++++ Supplied data ++++
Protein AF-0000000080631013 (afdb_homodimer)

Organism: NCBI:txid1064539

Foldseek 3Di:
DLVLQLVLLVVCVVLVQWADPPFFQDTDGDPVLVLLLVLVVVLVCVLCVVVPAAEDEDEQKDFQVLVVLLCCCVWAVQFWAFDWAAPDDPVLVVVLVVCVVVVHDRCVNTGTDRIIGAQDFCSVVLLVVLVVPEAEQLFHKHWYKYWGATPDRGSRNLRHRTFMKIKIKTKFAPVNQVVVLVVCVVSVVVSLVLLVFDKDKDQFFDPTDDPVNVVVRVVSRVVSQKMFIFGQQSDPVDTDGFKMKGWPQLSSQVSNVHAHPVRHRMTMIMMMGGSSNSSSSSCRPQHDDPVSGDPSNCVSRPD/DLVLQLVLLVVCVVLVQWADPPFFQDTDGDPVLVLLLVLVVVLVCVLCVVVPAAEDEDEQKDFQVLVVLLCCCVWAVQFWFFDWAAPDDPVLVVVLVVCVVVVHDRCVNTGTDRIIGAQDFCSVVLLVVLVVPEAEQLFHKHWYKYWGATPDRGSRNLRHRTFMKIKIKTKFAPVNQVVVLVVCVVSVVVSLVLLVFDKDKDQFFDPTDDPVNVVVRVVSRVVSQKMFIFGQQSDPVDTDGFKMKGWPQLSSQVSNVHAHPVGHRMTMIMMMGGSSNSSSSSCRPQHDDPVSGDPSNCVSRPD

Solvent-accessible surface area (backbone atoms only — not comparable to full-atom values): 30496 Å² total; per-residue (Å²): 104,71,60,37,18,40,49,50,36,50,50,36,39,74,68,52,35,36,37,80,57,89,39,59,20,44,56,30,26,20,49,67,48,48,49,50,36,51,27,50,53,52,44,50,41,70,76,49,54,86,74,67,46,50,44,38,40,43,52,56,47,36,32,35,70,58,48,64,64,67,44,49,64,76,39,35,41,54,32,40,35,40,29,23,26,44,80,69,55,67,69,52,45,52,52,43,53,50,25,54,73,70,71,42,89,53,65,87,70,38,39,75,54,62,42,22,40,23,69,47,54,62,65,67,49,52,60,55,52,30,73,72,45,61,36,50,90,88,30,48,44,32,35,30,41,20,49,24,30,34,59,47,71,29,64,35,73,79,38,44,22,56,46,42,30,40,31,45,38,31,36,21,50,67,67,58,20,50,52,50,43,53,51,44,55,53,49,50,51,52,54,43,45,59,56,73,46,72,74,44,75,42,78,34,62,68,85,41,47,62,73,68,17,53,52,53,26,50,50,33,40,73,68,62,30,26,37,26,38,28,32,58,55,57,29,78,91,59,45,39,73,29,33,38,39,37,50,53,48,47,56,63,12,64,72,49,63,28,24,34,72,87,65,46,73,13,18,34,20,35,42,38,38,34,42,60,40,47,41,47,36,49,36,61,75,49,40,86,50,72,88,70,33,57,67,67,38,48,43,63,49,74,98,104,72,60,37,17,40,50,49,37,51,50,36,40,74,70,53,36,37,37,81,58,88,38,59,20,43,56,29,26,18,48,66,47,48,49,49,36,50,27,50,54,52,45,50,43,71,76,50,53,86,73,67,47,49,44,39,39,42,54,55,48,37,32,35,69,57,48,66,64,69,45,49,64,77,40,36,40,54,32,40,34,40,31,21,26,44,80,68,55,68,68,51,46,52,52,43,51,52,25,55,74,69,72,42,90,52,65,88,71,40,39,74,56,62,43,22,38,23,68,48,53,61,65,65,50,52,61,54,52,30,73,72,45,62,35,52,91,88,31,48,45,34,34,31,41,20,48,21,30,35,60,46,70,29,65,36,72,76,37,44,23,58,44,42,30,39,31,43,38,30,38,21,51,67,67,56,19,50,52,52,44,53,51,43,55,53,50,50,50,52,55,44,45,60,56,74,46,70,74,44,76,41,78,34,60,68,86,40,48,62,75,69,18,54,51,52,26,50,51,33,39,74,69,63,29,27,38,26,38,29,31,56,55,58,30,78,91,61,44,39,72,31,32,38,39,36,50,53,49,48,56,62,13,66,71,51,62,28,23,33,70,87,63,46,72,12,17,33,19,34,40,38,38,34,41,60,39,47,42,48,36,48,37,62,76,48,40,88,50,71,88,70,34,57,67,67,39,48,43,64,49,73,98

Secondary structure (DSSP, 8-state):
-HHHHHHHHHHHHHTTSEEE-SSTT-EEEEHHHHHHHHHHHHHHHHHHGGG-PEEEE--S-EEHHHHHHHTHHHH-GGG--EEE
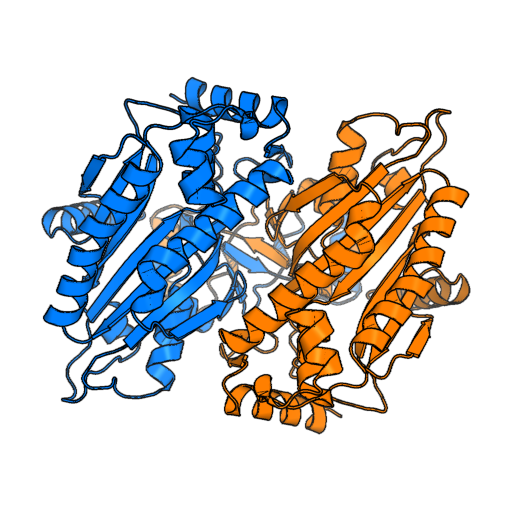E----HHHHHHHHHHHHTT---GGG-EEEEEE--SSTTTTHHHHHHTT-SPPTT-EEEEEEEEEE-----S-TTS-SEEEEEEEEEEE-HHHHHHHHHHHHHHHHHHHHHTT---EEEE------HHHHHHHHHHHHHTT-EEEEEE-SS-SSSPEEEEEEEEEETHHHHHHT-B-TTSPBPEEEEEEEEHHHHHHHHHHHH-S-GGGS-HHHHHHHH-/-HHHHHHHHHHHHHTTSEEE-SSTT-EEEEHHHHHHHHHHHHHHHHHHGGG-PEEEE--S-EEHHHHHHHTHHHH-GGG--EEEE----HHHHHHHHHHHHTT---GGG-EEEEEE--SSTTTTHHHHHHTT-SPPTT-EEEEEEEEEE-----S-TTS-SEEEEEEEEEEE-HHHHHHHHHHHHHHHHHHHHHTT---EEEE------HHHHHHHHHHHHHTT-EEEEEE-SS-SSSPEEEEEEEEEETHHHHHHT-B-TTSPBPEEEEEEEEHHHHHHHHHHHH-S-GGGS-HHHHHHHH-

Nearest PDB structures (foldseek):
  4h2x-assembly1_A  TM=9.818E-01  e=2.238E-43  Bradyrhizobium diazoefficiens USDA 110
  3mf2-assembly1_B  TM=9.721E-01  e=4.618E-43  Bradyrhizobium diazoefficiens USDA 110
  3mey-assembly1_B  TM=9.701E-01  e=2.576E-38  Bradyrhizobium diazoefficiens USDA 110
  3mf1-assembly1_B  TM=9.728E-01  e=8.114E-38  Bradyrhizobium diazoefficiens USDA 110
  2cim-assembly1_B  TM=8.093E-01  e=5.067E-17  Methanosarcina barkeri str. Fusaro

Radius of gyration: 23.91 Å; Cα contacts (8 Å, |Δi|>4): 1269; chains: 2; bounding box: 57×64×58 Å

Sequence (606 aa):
++++
### [Work required]
Exactly and only the lines from the one containing "Nearest PDB structures" through the end of the material are to be reproduced, both ends included.

### [Finished exercise]
Nearest PDB structures (foldseek):
  4h2x-assembly1_A  TM=9.818E-01  e=2.238E-43  Bradyrhizobium diazoefficiens USDA 110
  3mf2-assembly1_B  TM=9.721E-01  e=4.618E-43  Bradyrhizobium diazoefficiens USDA 110
  3mey-assembly1_B  TM=9.701E-01  e=2.576E-38  Bradyrhizobium diazoefficiens USDA 110
  3mf1-assembly1_B  TM=9.728E-01  e=8.114E-38  Bradyrhizobium diazoefficiens USDA 110
  2cim-assembly1_B  TM=8.093E-01  e=5.067E-17  Methanosarcina barkeri str. Fusaro

Radius of gyration: 23.91 Å; Cα contacts (8 Å, |Δi|>4): 1269; chains: 2; bounding box: 57×64×58 Å

Sequence (606 aa):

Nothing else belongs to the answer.